STL to OBJ Converter

Drop a print-ready STL, get a Wavefront OBJ ready for Blender, Maya, ZBrush, or any DCC tool. Triangle counts and topology preserved exactly.

Drop your STL file here

Converts to .obj — stays on your device

Why convert STL to OBJ?

How our converter works

Your STL is parsed by three.js's STLLoader (handles both ASCII and binary STL automatically) into a BufferGeometry — a tightly packed array of vertex positions and normals. We wrap it in a Mesh and run it through three.js's OBJExporter, which emits standard Wavefront OBJ text: `v` lines for vertices, `vn` for normals, `f` for faces. Triangle count and geometry are preserved exactly. The conversion runs entirely in your browser.

Frequently asked questions

Will the output open in Blender?

Yes — the OBJ output follows the original Wavefront spec, which Blender, Maya, ZBrush, 3ds Max, and Cinema 4D all import natively. Drop the .obj into the file menu or drag it onto the viewport.

Are normals preserved?

Yes — STL stores per-face normals, OBJ supports per-vertex normals, and three.js's exporter writes `vn` lines for each. If your downstream tool needs smooth shading, recompute normals there.

What about materials or colors?

STL has no material concept, so the OBJ output is geometry-only — no .mtl sidecar is emitted. The receiving DCC tool will assign a default material on import.

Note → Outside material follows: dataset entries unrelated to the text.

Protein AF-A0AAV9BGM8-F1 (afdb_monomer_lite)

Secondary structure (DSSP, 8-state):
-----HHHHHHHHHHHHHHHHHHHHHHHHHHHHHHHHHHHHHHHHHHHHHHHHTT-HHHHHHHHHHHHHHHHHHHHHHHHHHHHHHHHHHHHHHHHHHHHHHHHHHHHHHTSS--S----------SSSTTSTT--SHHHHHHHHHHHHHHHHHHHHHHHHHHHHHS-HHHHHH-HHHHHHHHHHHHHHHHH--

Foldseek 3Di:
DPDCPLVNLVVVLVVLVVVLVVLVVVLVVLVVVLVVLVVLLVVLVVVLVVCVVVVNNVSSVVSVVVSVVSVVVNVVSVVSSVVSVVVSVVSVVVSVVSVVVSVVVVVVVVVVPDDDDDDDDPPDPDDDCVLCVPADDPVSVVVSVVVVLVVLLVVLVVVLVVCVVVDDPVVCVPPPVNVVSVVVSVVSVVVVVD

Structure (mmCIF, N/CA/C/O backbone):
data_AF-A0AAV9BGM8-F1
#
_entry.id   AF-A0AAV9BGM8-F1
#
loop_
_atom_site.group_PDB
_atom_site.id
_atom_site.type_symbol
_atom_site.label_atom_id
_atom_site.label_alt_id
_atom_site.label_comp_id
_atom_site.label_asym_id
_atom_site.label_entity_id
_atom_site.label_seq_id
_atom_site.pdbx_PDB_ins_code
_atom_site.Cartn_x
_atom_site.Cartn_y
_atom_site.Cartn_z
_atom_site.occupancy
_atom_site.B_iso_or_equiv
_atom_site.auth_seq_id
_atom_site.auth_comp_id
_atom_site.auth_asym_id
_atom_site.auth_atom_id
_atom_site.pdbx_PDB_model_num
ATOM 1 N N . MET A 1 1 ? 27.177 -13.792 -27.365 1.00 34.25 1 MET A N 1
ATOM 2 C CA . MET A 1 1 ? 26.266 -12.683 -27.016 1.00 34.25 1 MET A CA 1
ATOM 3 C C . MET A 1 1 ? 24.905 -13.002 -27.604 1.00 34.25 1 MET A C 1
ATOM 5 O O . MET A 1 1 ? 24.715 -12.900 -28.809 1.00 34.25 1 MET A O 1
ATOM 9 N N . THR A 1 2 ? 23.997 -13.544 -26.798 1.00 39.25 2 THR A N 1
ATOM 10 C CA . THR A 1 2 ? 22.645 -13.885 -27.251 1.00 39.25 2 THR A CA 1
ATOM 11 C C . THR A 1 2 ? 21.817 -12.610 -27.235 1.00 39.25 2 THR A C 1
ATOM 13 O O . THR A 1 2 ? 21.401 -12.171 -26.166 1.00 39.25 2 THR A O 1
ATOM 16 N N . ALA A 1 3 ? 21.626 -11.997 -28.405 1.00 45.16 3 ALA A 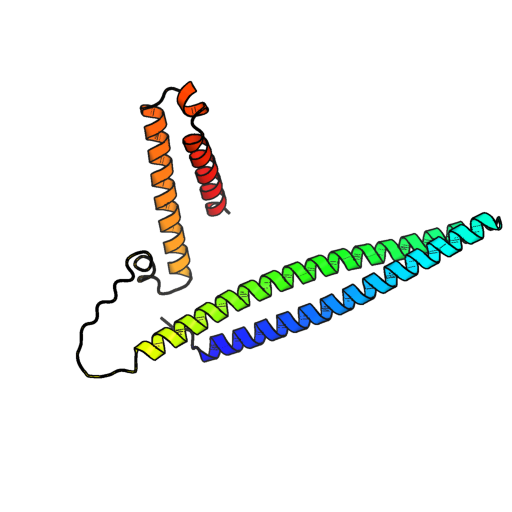N 1
ATOM 17 C CA . ALA A 1 3 ? 20.670 -10.913 -28.585 1.00 45.16 3 ALA A CA 1
ATOM 18 C C . ALA A 1 3 ? 19.344 -11.328 -27.935 1.00 45.16 3 ALA A C 1
ATOM 20 O O . ALA A 1 3 ? 18.751 -12.337 -28.329 1.00 45.16 3 ALA A O 1
ATOM 21 N N . SER A 1 4 ? 18.922 -10.610 -26.891 1.00 55.38 4 SER A N 1
ATOM 22 C CA . SER A 1 4 ? 17.636 -10.874 -26.259 1.00 55.38 4 SER A CA 1
ATOM 23 C C . SER A 1 4 ? 16.572 -10.644 -27.322 1.00 55.38 4 SER A C 1
ATOM 25 O O . SER A 1 4 ? 16.424 -9.548 -27.860 1.00 55.38 4 SER A O 1
ATOM 27 N N . ASN A 1 5 ? 15.935 -11.733 -27.737 1.00 75.12 5 ASN A N 1
ATOM 28 C CA . ASN A 1 5 ? 15.116 -11.742 -28.935 1.00 75.12 5 ASN A CA 1
ATOM 29 C C . ASN A 1 5 ? 13.928 -10.790 -28.681 1.00 75.12 5 ASN A C 1
ATOM 31 O O . ASN A 1 5 ? 13.243 -10.967 -27.670 1.00 75.12 5 ASN A O 1
ATOM 35 N N . PRO A 1 6 ? 13.632 -9.791 -29.533 1.00 77.38 6 PRO A N 1
ATOM 36 C CA . PRO A 1 6 ? 12.570 -8.807 -29.274 1.00 77.38 6 PRO A CA 1
ATOM 37 C C . PRO A 1 6 ? 11.203 -9.460 -29.015 1.00 77.38 6 PRO A C 1
ATOM 39 O O . PRO A 1 6 ? 10.385 -8.949 -28.251 1.00 77.38 6 PRO A O 1
ATOM 42 N N . SER A 1 7 ? 10.963 -10.643 -29.584 1.00 79.94 7 SER A N 1
ATOM 43 C CA . SER A 1 7 ? 9.779 -11.463 -29.312 1.00 79.94 7 SER A CA 1
ATOM 44 C C . SER A 1 7 ? 9.726 -12.001 -27.876 1.00 79.94 7 SER A C 1
ATOM 46 O O . SER A 1 7 ? 8.644 -12.178 -27.323 1.00 79.94 7 SER A O 1
ATOM 48 N N . GLN A 1 8 ? 10.874 -12.280 -27.257 1.00 85.38 8 GLN A N 1
ATOM 49 C CA . GLN A 1 8 ? 10.965 -12.678 -25.854 1.00 85.38 8 GLN A CA 1
ATOM 50 C C . GLN A 1 8 ? 10.691 -11.493 -24.922 1.00 85.38 8 GLN A C 1
ATOM 52 O O . GLN A 1 8 ? 9.866 -11.648 -24.024 1.00 85.38 8 GLN A O 1
ATOM 57 N N . LEU A 1 9 ? 11.267 -10.311 -25.187 1.00 84.12 9 LEU A N 1
ATOM 58 C CA . LEU A 1 9 ? 10.962 -9.098 -24.414 1.00 84.12 9 LEU A CA 1
ATOM 59 C C . LEU A 1 9 ? 9.469 -8.773 -24.438 1.00 84.12 9 LEU A C 1
ATOM 61 O O . LEU A 1 9 ? 8.888 -8.505 -23.392 1.00 84.12 9 LEU A O 1
ATOM 65 N N . ARG A 1 10 ? 8.831 -8.852 -25.613 1.00 87.69 10 ARG A N 1
ATOM 66 C CA . ARG A 1 10 ? 7.382 -8.631 -25.748 1.00 87.69 10 ARG A CA 1
ATOM 67 C C . ARG A 1 10 ? 6.568 -9.601 -24.891 1.00 87.69 10 ARG A C 1
ATOM 69 O O . ARG A 1 10 ? 5.664 -9.172 -24.188 1.00 87.69 10 ARG A O 1
ATOM 76 N N . ARG A 1 11 ? 6.928 -10.890 -24.880 1.00 89.25 11 ARG A N 1
ATOM 77 C CA . ARG A 1 11 ? 6.249 -11.892 -24.037 1.00 89.25 11 ARG A CA 1
ATOM 78 C C . ARG A 1 11 ? 6.407 -11.606 -22.546 1.00 89.25 11 ARG A C 1
ATOM 80 O O . ARG A 1 11 ? 5.440 -11.746 -21.806 1.00 89.25 11 ARG A O 1
ATOM 87 N N . GLU A 1 12 ? 7.604 -11.229 -22.104 1.00 89.38 12 GLU A N 1
ATOM 88 C CA . GLU A 1 12 ? 7.859 -10.867 -20.703 1.00 89.38 12 GLU A CA 1
ATOM 89 C C . GLU A 1 12 ? 7.075 -9.609 -20.300 1.00 89.38 12 GLU A C 1
ATOM 91 O O . GLU A 1 12 ? 6.468 -9.570 -19.232 1.00 89.38 12 GLU A O 1
ATOM 96 N N . LEU A 1 13 ? 7.004 -8.618 -21.188 1.00 91.94 13 LEU A N 1
ATOM 97 C CA . LEU A 1 13 ? 6.252 -7.379 -20.999 1.00 91.94 13 LEU A CA 1
ATOM 98 C C . LEU A 1 13 ? 4.733 -7.632 -20.924 1.00 91.94 13 LEU A C 1
ATOM 100 O O . LEU A 1 13 ? 4.065 -7.131 -20.020 1.00 91.94 13 LEU A O 1
ATOM 104 N N . ASP A 1 14 ? 4.198 -8.518 -21.770 1.00 92.69 14 ASP A N 1
ATOM 105 C CA . ASP A 1 14 ? 2.802 -8.974 -21.698 1.00 92.69 14 ASP A CA 1
ATOM 106 C C . ASP A 1 14 ? 2.488 -9.717 -20.388 1.00 92.69 14 ASP A C 1
ATOM 108 O O . ASP A 1 14 ? 1.367 -9.659 -19.870 1.00 92.69 14 ASP A O 1
ATOM 112 N N . VAL A 1 15 ? 3.448 -10.473 -19.843 1.00 94.06 15 VAL A N 1
ATOM 113 C CA . VAL A 1 15 ? 3.304 -11.111 -18.524 1.00 94.06 15 VAL A CA 1
ATOM 114 C C . VAL A 1 15 ? 3.258 -10.045 -17.430 1.00 94.06 15 VAL A C 1
ATOM 116 O O . VAL A 1 15 ? 2.306 -10.043 -16.649 1.00 94.06 15 VAL A O 1
ATOM 119 N N . LEU A 1 16 ? 4.200 -9.099 -17.421 1.00 93.06 16 LEU A N 1
ATOM 120 C CA . LEU A 1 16 ? 4.256 -8.030 -16.419 1.00 93.06 16 LEU A CA 1
ATOM 121 C C . LEU A 1 16 ? 2.993 -7.159 -16.417 1.00 93.06 16 LEU A C 1
ATOM 123 O O . LEU A 1 16 ? 2.448 -6.875 -15.350 1.00 93.06 16 LEU A O 1
ATOM 127 N N . HIS A 1 17 ? 2.458 -6.791 -17.586 1.00 92.38 17 HIS A N 1
ATOM 128 C CA . HIS A 1 17 ? 1.190 -6.057 -17.662 1.00 92.38 17 HIS A CA 1
ATOM 129 C C . HIS A 1 17 ? 0.012 -6.856 -17.099 1.00 92.38 17 HIS A C 1
ATOM 131 O O . HIS A 1 17 ? -0.823 -6.302 -16.377 1.00 92.38 17 HIS A O 1
ATOM 137 N N . ARG A 1 18 ? -0.059 -8.163 -17.385 1.00 93.88 18 ARG A N 1
ATOM 138 C CA . ARG A 1 18 ? -1.102 -9.031 -16.818 1.00 93.88 18 ARG A CA 1
ATOM 139 C C . ARG A 1 18 ? -0.989 -9.127 -15.300 1.00 93.88 18 ARG A C 1
ATOM 141 O O . ARG A 1 18 ? -2.007 -9.050 -14.614 1.00 93.88 18 ARG A O 1
ATOM 148 N N . GLU A 1 19 ? 0.220 -9.260 -14.767 1.00 92.19 19 GLU A N 1
ATOM 149 C CA . GLU A 1 19 ? 0.459 -9.294 -13.322 1.00 92.19 19 GLU A CA 1
ATOM 150 C C . GLU A 1 19 ? 0.126 -7.959 -12.646 1.00 92.19 19 GLU A C 1
ATOM 152 O O . GLU A 1 19 ? -0.490 -7.947 -11.573 1.00 92.19 19 GLU A O 1
ATOM 157 N N . ALA A 1 20 ? 0.449 -6.833 -13.288 1.00 93.06 20 ALA A N 1
ATOM 158 C CA . ALA A 1 20 ? 0.082 -5.502 -12.814 1.00 93.06 20 ALA A CA 1
ATOM 159 C C . ALA A 1 20 ? -1.441 -5.337 -12.745 1.00 93.06 20 ALA A C 1
ATOM 161 O O . ALA A 1 20 ? -1.972 -4.902 -11.720 1.00 93.06 20 ALA A O 1
ATOM 162 N N . GLU A 1 21 ? -2.165 -5.762 -13.781 1.00 94.56 21 GLU A N 1
ATOM 163 C CA . GLU A 1 21 ? -3.625 -5.664 -13.809 1.00 94.56 21 GLU A CA 1
ATOM 164 C C . GLU A 1 21 ? -4.289 -6.589 -12.776 1.00 94.56 21 GLU A C 1
ATOM 166 O O . GLU A 1 21 ? -5.192 -6.177 -12.041 1.00 94.56 21 GLU A O 1
ATOM 171 N N . GLN A 1 22 ? -3.787 -7.817 -12.619 1.00 93.19 22 GLN A N 1
ATOM 172 C CA . GLN A 1 22 ? -4.244 -8.718 -11.557 1.00 93.19 22 GLN A CA 1
ATOM 173 C C . GLN A 1 22 ? -4.000 -8.133 -10.162 1.00 93.19 22 GLN A C 1
ATOM 175 O O . GLN A 1 22 ? -4.861 -8.238 -9.281 1.00 93.19 22 GLN A O 1
ATOM 180 N N . THR A 1 23 ? -2.842 -7.511 -9.946 1.00 91.56 23 THR A N 1
ATOM 181 C CA . THR A 1 23 ? -2.494 -6.873 -8.672 1.00 91.56 23 THR A CA 1
ATOM 182 C C . THR A 1 23 ? -3.415 -5.688 -8.389 1.00 91.56 23 THR A C 1
ATOM 184 O O . THR A 1 23 ? -3.958 -5.583 -7.287 1.00 91.56 23 THR A O 1
ATOM 187 N N . ARG A 1 24 ? -3.685 -4.849 -9.395 1.00 93.50 24 ARG A N 1
ATOM 188 C CA . ARG A 1 24 ? -4.616 -3.715 -9.307 1.00 93.50 24 ARG A CA 1
ATOM 189 C C . ARG A 1 24 ? -6.033 -4.173 -8.967 1.00 93.50 24 ARG A C 1
ATOM 191 O O . ARG A 1 24 ? -6.653 -3.625 -8.053 1.00 93.50 24 ARG A O 1
ATOM 198 N N . SER A 1 25 ? -6.521 -5.216 -9.635 1.00 92.81 25 SER A N 1
ATOM 199 C CA . SER A 1 25 ? -7.833 -5.811 -9.359 1.00 92.81 25 SER A CA 1
ATOM 200 C C . SER A 1 25 ? -7.940 -6.328 -7.916 1.00 92.81 25 SER A C 1
ATOM 202 O O . SER A 1 25 ? -8.884 -5.989 -7.192 1.00 92.81 25 SER A O 1
ATOM 204 N N . LYS A 1 26 ? -6.923 -7.059 -7.433 1.00 92.06 26 LYS A N 1
ATOM 205 C CA . LYS A 1 26 ? -6.852 -7.526 -6.036 1.00 92.06 26 LYS A CA 1
ATOM 206 C C . LYS A 1 26 ? -6.833 -6.362 -5.043 1.00 92.06 26 LYS A C 1
ATOM 208 O O . LYS A 1 26 ? -7.560 -6.405 -4.048 1.00 92.06 26 LYS A O 1
ATOM 213 N N . ALA A 1 27 ? -6.055 -5.315 -5.316 1.00 90.19 27 ALA A N 1
ATOM 214 C CA . ALA A 1 27 ? -5.989 -4.119 -4.480 1.00 90.19 27 ALA A CA 1
ATOM 215 C C . ALA A 1 27 ? -7.356 -3.427 -4.373 1.00 90.19 27 ALA A C 1
ATOM 217 O O . ALA A 1 27 ? -7.805 -3.104 -3.272 1.00 90.19 27 ALA A O 1
ATOM 218 N N . ASN A 1 28 ? -8.067 -3.281 -5.494 1.00 93.62 28 ASN A N 1
ATOM 219 C CA . ASN A 1 28 ? -9.408 -2.695 -5.532 1.00 93.62 28 ASN A CA 1
ATOM 220 C C . ASN A 1 28 ? -10.425 -3.517 -4.725 1.00 93.62 28 ASN A C 1
ATOM 222 O O . ASN A 1 28 ? -11.223 -2.946 -3.979 1.00 93.62 28 ASN A O 1
ATOM 226 N N . GLY A 1 29 ? -10.340 -4.850 -4.773 1.00 94.31 29 GLY A N 1
ATOM 227 C CA . GLY A 1 29 ? -11.145 -5.724 -3.915 1.00 94.31 29 GLY A CA 1
ATOM 228 C C . GLY A 1 29 ? -10.905 -5.486 -2.418 1.00 94.31 29 GLY A C 1
ATOM 229 O O . GLY A 1 29 ? -11.852 -5.447 -1.627 1.00 94.31 29 GLY A O 1
ATOM 230 N N . VAL A 1 30 ? -9.650 -5.265 -2.010 1.00 92.94 30 VAL A N 1
ATOM 231 C CA . VAL A 1 30 ? -9.321 -4.945 -0.611 1.00 92.94 30 VAL A CA 1
ATOM 232 C C . VAL A 1 30 ? -9.783 -3.540 -0.225 1.00 92.9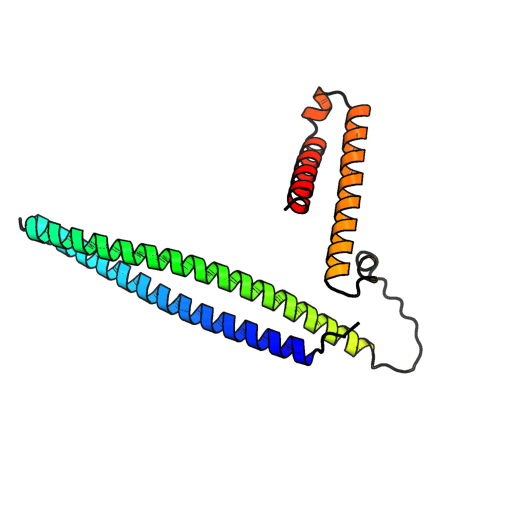4 30 VAL A C 1
ATOM 234 O O . VAL A 1 30 ? -10.305 -3.374 0.876 1.00 92.94 30 VAL A O 1
ATOM 237 N N . ARG A 1 31 ? -9.680 -2.549 -1.118 1.00 95.19 31 ARG A N 1
ATOM 238 C CA . ARG A 1 31 ? -10.208 -1.190 -0.892 1.00 95.19 31 ARG A CA 1
ATOM 239 C C . ARG A 1 31 ? -11.719 -1.195 -0.665 1.00 95.19 31 ARG A C 1
ATOM 241 O O . ARG A 1 31 ? -12.193 -0.577 0.286 1.00 95.19 31 ARG A O 1
ATOM 248 N N . LEU A 1 32 ? -12.469 -1.965 -1.456 1.00 96.12 32 LEU A N 1
ATOM 249 C CA . LEU A 1 32 ? -13.910 -2.137 -1.249 1.00 96.12 32 LEU A CA 1
ATOM 250 C C . LEU A 1 32 ? -14.216 -2.772 0.116 1.00 96.12 32 LEU A C 1
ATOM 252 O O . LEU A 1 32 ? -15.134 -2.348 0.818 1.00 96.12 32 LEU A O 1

Does it handle multi-megabyte STL files?

Up to a point — the limit is your browser's available memory. A 50-100MB binary STL converts in a few seconds on modern hardware. Larger files (300MB+) may hit memory constraints on mobile.

Are my files uploaded?

No. STLLoader, OBJExporter, and the file I/O all run as JavaScript on this page. Proprietary geometry, scanned models, and unreleased product designs stay on your device.

About the STL format

STL (Stereolithography) is the format every 3D printer slicer reads. It's intentionally minimal — a list of triangles with surface normals, no materials, no colors, no anything else. The simplicity is the point: STL is for fabrication, where the only question is 'where is the surface,' and slicers convert it to G-code via marching planes. OBJ (Wavefront) is the text format that became the de-facto interchange between 3D content tools in the 1990s and never went away. It supports vertex normals, UV coordinates, and material references via .mtl sidecars. Converting STL→OBJ is what you do when a print-ready model needs to travel into a DCC tool for editing — preserving the geometry while making it available in a format Blender or Maya wants to read.